WORK REQUIRED: Take the data below and extract the lines from the one with "Corynebacterium sp. U-96" to the one with "ATOM 7 C CA", inclusive, exactly as written.
--------------------------------------------------
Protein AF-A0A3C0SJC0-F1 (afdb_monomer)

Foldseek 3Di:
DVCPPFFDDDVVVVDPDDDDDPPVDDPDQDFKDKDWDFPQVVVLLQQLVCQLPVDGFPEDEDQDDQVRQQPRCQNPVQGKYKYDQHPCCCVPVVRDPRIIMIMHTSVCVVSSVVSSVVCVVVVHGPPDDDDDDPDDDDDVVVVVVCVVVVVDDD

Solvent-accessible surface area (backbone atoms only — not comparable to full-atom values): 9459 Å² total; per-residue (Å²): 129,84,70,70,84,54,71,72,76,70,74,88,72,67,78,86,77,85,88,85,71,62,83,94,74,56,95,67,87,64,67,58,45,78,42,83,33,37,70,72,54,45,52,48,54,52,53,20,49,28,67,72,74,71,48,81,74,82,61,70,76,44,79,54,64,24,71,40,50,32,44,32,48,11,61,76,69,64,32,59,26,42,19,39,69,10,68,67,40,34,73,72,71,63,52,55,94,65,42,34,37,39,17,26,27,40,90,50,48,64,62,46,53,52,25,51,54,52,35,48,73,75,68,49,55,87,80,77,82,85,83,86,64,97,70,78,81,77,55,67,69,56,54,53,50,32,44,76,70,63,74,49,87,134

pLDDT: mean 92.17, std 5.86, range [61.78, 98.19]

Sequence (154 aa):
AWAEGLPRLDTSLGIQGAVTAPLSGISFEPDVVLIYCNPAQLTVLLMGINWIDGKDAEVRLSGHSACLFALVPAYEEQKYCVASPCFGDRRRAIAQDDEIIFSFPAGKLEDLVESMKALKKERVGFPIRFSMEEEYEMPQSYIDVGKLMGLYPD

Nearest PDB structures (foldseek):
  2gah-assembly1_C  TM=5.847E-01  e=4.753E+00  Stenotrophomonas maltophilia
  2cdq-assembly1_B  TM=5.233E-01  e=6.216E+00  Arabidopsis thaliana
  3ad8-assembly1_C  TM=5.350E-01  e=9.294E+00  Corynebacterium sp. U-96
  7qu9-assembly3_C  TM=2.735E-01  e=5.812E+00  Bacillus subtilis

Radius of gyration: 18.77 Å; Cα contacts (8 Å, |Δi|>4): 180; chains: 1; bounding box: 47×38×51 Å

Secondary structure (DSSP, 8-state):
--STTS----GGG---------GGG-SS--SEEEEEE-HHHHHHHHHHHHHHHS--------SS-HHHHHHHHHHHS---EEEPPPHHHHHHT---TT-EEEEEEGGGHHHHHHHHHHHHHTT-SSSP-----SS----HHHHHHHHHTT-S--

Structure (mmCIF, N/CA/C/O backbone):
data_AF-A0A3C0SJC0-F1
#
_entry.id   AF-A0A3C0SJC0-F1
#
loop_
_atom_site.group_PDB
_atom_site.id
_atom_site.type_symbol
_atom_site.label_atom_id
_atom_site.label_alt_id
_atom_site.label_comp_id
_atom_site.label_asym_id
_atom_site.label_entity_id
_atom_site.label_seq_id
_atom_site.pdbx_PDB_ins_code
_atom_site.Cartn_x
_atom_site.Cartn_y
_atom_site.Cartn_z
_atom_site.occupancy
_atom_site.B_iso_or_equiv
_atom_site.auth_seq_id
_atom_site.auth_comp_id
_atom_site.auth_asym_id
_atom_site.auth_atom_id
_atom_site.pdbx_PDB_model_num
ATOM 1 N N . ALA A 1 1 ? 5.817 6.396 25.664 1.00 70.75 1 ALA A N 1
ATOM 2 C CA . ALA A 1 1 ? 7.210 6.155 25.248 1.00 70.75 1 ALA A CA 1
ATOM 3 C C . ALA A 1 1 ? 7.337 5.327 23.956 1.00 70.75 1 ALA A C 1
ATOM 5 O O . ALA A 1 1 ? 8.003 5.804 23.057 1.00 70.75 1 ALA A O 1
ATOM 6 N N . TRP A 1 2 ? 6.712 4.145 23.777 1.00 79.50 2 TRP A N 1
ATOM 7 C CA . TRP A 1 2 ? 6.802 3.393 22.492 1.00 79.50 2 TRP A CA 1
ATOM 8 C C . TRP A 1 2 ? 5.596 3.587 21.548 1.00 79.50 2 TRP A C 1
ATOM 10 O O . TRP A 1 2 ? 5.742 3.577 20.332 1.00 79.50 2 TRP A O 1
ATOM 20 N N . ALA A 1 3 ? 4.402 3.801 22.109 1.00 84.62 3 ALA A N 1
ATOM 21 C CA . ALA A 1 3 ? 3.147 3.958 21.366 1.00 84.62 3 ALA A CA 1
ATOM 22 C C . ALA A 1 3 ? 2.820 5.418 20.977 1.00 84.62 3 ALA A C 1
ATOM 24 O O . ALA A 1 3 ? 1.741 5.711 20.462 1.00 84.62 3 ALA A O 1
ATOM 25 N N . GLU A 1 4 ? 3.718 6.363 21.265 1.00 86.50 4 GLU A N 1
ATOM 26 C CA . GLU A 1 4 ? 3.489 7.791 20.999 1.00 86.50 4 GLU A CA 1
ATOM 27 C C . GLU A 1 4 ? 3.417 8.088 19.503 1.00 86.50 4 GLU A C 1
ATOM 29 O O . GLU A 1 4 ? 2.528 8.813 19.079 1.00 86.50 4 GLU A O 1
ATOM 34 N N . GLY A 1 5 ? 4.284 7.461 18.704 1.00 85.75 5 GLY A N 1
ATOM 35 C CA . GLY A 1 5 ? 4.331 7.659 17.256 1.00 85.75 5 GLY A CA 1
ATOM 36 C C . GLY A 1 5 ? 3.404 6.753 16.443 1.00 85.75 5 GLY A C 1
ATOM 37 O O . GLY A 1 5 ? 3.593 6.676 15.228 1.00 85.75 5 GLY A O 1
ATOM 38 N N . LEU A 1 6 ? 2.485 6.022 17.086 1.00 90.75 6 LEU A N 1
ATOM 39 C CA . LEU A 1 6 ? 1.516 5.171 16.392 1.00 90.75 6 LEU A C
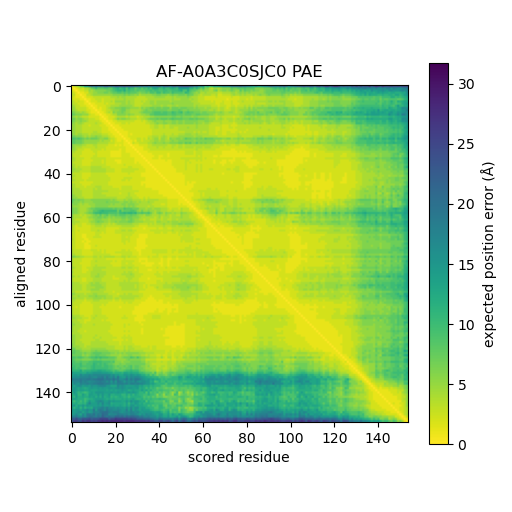A 1
ATOM 40 C C . LEU A 1 6 ? 0.381 6.018 15.811 1.00 90.75 6 LEU A C 1
ATOM 42 O O . LEU A 1 6 ? -0.095 6.914 16.514 1.00 90.75 6 LEU A O 1
ATOM 46 N N . PRO A 1 7 ? -0.089 5.712 14.589 1.00 90.94 7 PRO A N 1
ATOM 47 C CA . PRO A 1 7 ? -1.287 6.344 14.061 1.00 90.94 7 PRO A CA 1
ATOM 48 C C . PRO A 1 7 ? -2.495 5.944 14.922 1.00 90.94 7 PRO A C 1
ATOM 50 O O . PRO A 1 7 ? -2.545 4.838 15.473 1.00 90.94 7 PRO A O 1
ATOM 53 N N . ARG A 1 8 ? -3
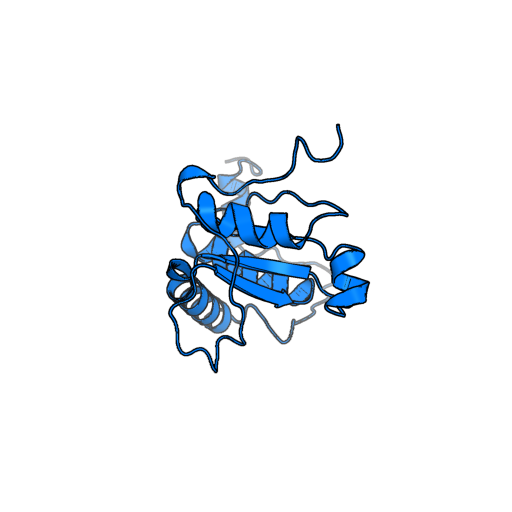.443 6.869 15.086 1.00 91.44 8 ARG A N 1
ATOM 54 C CA . ARG A 1 8 ? -4.629 6.706 15.938 1.00 91.44 8 ARG A CA 1
ATOM 55 C C . ARG A 1 8 ? -5.867 7.142 15.175 1.00 91.44 8 ARG A C 1
ATOM 57 O O . ARG A 1 8 ? -5.802 8.134 14.460 1.00 91.44 8 ARG A O 1
ATOM 64 N N . LEU A 1 9 ? -6.957 6.407 15.369 1.00 91.88 9 LEU A N 1
ATOM 65 C CA . LEU A 1 9 ? -8.277 6.853 14.939 1.00 91.88 9 LEU A CA 1
ATOM 66 C C . LEU A 1 9 ? -8.730 8.029 15.806 1.00 91.88 9 LEU A C 1
ATOM 68 O O . LEU A 1 9 ? -8.387 8.079 16.998 1.00 91.88 9 LEU A O 1
ATOM 72 N N . ASP A 1 10 ? -9.521 8.934 15.237 1.00 90.56 10 ASP A N 1
ATOM 73 C CA . ASP A 1 10 ? -10.172 9.975 16.026 1.00 90.56 10 ASP A CA 1
ATOM 74 C C . ASP A 1 10 ? -11.177 9.347 17.005 1.00 90.56 10 ASP A C 1
ATOM 76 O O . ASP A 1 10 ? -12.168 8.711 16.639 1.00 90.56 10 ASP A O 1
ATOM 80 N N . THR A 1 11 ? -10.921 9.545 18.298 1.00 88.88 11 THR A N 1
ATOM 81 C CA . THR A 1 11 ? -11.765 9.035 19.381 1.00 88.88 11 THR A CA 1
ATOM 82 C C . THR A 1 11 ? -13.177 9.620 19.365 1.00 88.88 11 THR A C 1
ATOM 84 O O . THR A 1 11 ? -14.090 9.001 19.913 1.00 88.88 11 THR A O 1
ATOM 87 N N . SER A 1 12 ? -13.376 10.787 18.742 1.00 92.81 12 SER A N 1
ATOM 88 C CA . SER A 1 12 ? -14.688 11.428 18.603 1.00 92.81 12 SER A CA 1
ATOM 89 C C . SER A 1 12 ? -15.662 10.616 17.736 1.00 92.81 12 SER A C 1
ATOM 91 O O . SER A 1 12 ? -16.874 10.710 17.927 1.00 92.81 12 SER A O 1
ATOM 93 N N . LEU A 1 13 ? -15.139 9.749 16.861 1.00 88.00 13 LEU A N 1
ATOM 94 C CA . LEU A 1 13 ? -15.919 8.890 15.968 1.00 88.00 13 LEU A CA 1
ATOM 95 C C . LEU A 1 13 ? -16.637 7.746 16.699 1.00 88.00 13 LEU A C 1
ATOM 97 O O . LEU A 1 13 ? -17.492 7.086 16.115 1.00 88.00 13 LEU A O 1
ATOM 101 N N . GLY A 1 14 ? -16.291 7.474 17.963 1.00 91.62 14 GLY A N 1
ATOM 102 C CA . GLY A 1 14 ? -16.951 6.434 18.756 1.00 91.62 14 GLY A CA 1
ATOM 103 C C . GLY A 1 14 ? -16.765 5.009 18.216 1.00 91.62 14 GLY A C 1
ATOM 104 O O . GLY A 1 14 ? -17.557 4.128 18.549 1.00 91.62 14 GLY A O 1
ATOM 105 N N . ILE A 1 15 ? -15.735 4.767 17.396 1.00 91.56 15 ILE A N 1
ATOM 106 C CA . ILE A 1 15 ? -15.437 3.451 16.814 1.00 91.56 15 ILE A CA 1
ATOM 107 C C . ILE A 1 15 ? -15.026 2.478 17.927 1.00 91.56 15 ILE A C 1
ATOM 109 O O . ILE A 1 15 ? -14.052 2.706 18.643 1.00 91.56 15 ILE A O 1
ATOM 113 N N . GLN A 1 16 ? -15.759 1.370 18.060 1.00 91.62 16 GLN A N 1
ATOM 114 C CA . GLN A 1 16 ? -15.525 0.356 19.102 1.00 91.62 16 GLN A CA 1
ATOM 115 C C . GLN A 1 16 ? -14.800 -0.896 18.594 1.00 91.62 16 GLN A C 1
ATOM 117 O O . GLN A 1 16 ? -14.318 -1.702 19.389 1.00 91.62 16 GLN A O 1
ATOM 122 N N . GLY A 1 17 ? -14.714 -1.074 17.278 1.00 91.38 17 GLY A N 1
ATOM 123 C CA . GLY A 1 17 ? -14.092 -2.235 16.659 1.00 91.38 17 GLY A CA 1
ATOM 124 C C . GLY A 1 17 ? -14.154 -2.165 15.139 1.00 91.38 17 GLY A C 1
ATOM 125 O O . GLY A 1 17 ? -14.670 -1.204 14.576 1.00 91.38 17 GLY A O 1
ATOM 126 N N . ALA A 1 18 ? -13.630 -3.201 14.492 1.00 91.88 18 ALA A N 1
ATOM 127 C CA . ALA A 1 18 ? -13.664 -3.363 13.046 1.00 91.88 18 ALA A CA 1
ATOM 128 C C . ALA A 1 18 ? -14.225 -4.743 12.690 1.00 91.88 18 ALA A C 1
ATOM 130 O O . ALA A 1 18 ? -14.015 -5.717 13.419 1.00 91.88 18 ALA A O 1
ATOM 131 N N . VAL A 1 19 ? -14.907 -4.822 11.551 1.00 94.62 19 VAL A N 1
ATOM 132 C CA . VAL A 1 19 ? -15.308 -6.076 10.910 1.00 94.62 19 VAL A CA 1
ATOM 133 C C . VAL A 1 19 ? -14.428 -6.292 9.685 1.00 94.62 19 VAL A C 1
ATOM 135 O O . VAL A 1 19 ? -14.100 -5.349 8.972 1.00 94.62 19 VAL A O 1
ATOM 138 N N . THR A 1 20 ? -14.005 -7.532 9.452 1.00 93.69 20 THR A N 1
ATOM 139 C CA . THR A 1 20 ? -13.181 -7.886 8.290 1.00 93.69 20 THR A CA 1
ATOM 140 C C . THR A 1 20 ? -13.730 -9.151 7.653 1.00 93.69 20 THR A C 1
ATOM 142 O O . THR A 1 20 ? -14.221 -10.039 8.350 1.00 93.69 20 THR A O 1
ATOM 145 N N . ALA A 1 21 ? -13.678 -9.215 6.327 1.00 96.00 21 ALA A N 1
ATOM 146 C CA . ALA A 1 21 ? -14.111 -10.366 5.549 1.00 96.00 21 ALA A CA 1
ATOM 147 C C . ALA A 1 21 ? -13.476 -10.315 4.145 1.00 96.00 21 ALA A C 1
ATOM 149 O O . ALA A 1 21 ? -13.064 -9.237 3.705 1.00 96.00 21 ALA A O 1
ATOM 150 N N . PRO A 1 22 ? -13.376 -11.452 3.431 1.00 96.19 22 PRO A N 1
ATOM 151 C CA . PRO A 1 22 ? -12.918 -11.462 2.046 1.00 96.19 22 PRO A CA 1
ATOM 152 C C . PRO A 1 22 ? -13.817 -10.592 1.166 1.00 96.19 22 PRO A C 1
ATOM 154 O O . PRO A 1 22 ? -15.033 -10.777 1.166 1.00 96.19 22 PRO A O 1
ATOM 157 N N . LEU A 1 23 ? -13.215 -9.692 0.380 1.00 95.12 23 LEU A N 1
ATOM 158 C CA . LEU A 1 23 ? -13.931 -8.699 -0.434 1.00 95.12 23 LEU A CA 1
ATOM 159 C C . LEU A 1 23 ? -14.996 -9.318 -1.359 1.00 95.12 23 LEU A C 1
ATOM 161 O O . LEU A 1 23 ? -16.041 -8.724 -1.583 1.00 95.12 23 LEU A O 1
--------------------------------------------------
SOLUTION FOR THIS EXERCISE:
  3ad8-assembly1_C  TM=5.350E-01  e=9.294E+00  Corynebacterium sp. U-96
  7qu9-assembly3_C  TM=2.735E-01  e=5.812E+00  Bacillus subtilis

Radius of gyration: 18.77 Å; Cα contacts (8 Å, |Δi|>4): 180; chains: 1; bounding box: 47×38×51 Å

Secondary structure (DSSP, 8-state):
--STTS----GGG---------GGG-SS--SEEEEEE-HHHHHHHHHHHHHHHS--------SS-HHHHHHHHHHHS---EEEPPPHHHHHHT---TT-EEEEEEGGGHHHHHHHHHHHHHTT-SSSP-----SS----HHHHHHHHHTT-S--

Structure (mmCIF, N/CA/C/O backbone):
data_AF-A0A3C0SJC0-F1
#
_entry.id   AF-A0A3C0SJC0-F1
#
loop_
_atom_site.group_PDB
_atom_site.id
_atom_site.type_symbol
_atom_site.label_atom_id
_atom_site.label_alt_id
_atom_site.label_comp_id
_atom_site.label_asym_id
_atom_site.label_entity_id
_atom_site.label_seq_id
_atom_site.pdbx_PDB_ins_code
_atom_site.Cartn_x
_atom_site.Cartn_y
_atom_site.Cartn_z
_atom_site.occupancy
_atom_site.B_iso_or_equiv
_atom_site.auth_seq_id
_atom_site.auth_comp_id
_atom_site.auth_asym_id
_atom_site.auth_atom_id
_atom_site.pdbx_PDB_model_num
ATOM 1 N N . ALA A 1 1 ? 5.817 6.396 25.664 1.00 70.75 1 ALA A N 1
ATOM 2 C CA . ALA A 1 1 ? 7.210 6.155 25.248 1.00 70.75 1 ALA A CA 1
ATOM 3 C C . ALA A 1 1 ? 7.337 5.327 23.956 1.00 70.75 1 ALA A C 1
ATOM 5 O O . ALA A 1 1 ? 8.003 5.804 23.057 1.00 70.75 1 ALA A O 1
ATOM 6 N N . TRP A 1 2 ? 6.712 4.145 23.777 1.00 79.50 2 TRP A N 1
ATOM 7 C CA . TRP A 1 2 ? 6.802 3.393 22.492 1.00 79.50 2 TRP A CA 1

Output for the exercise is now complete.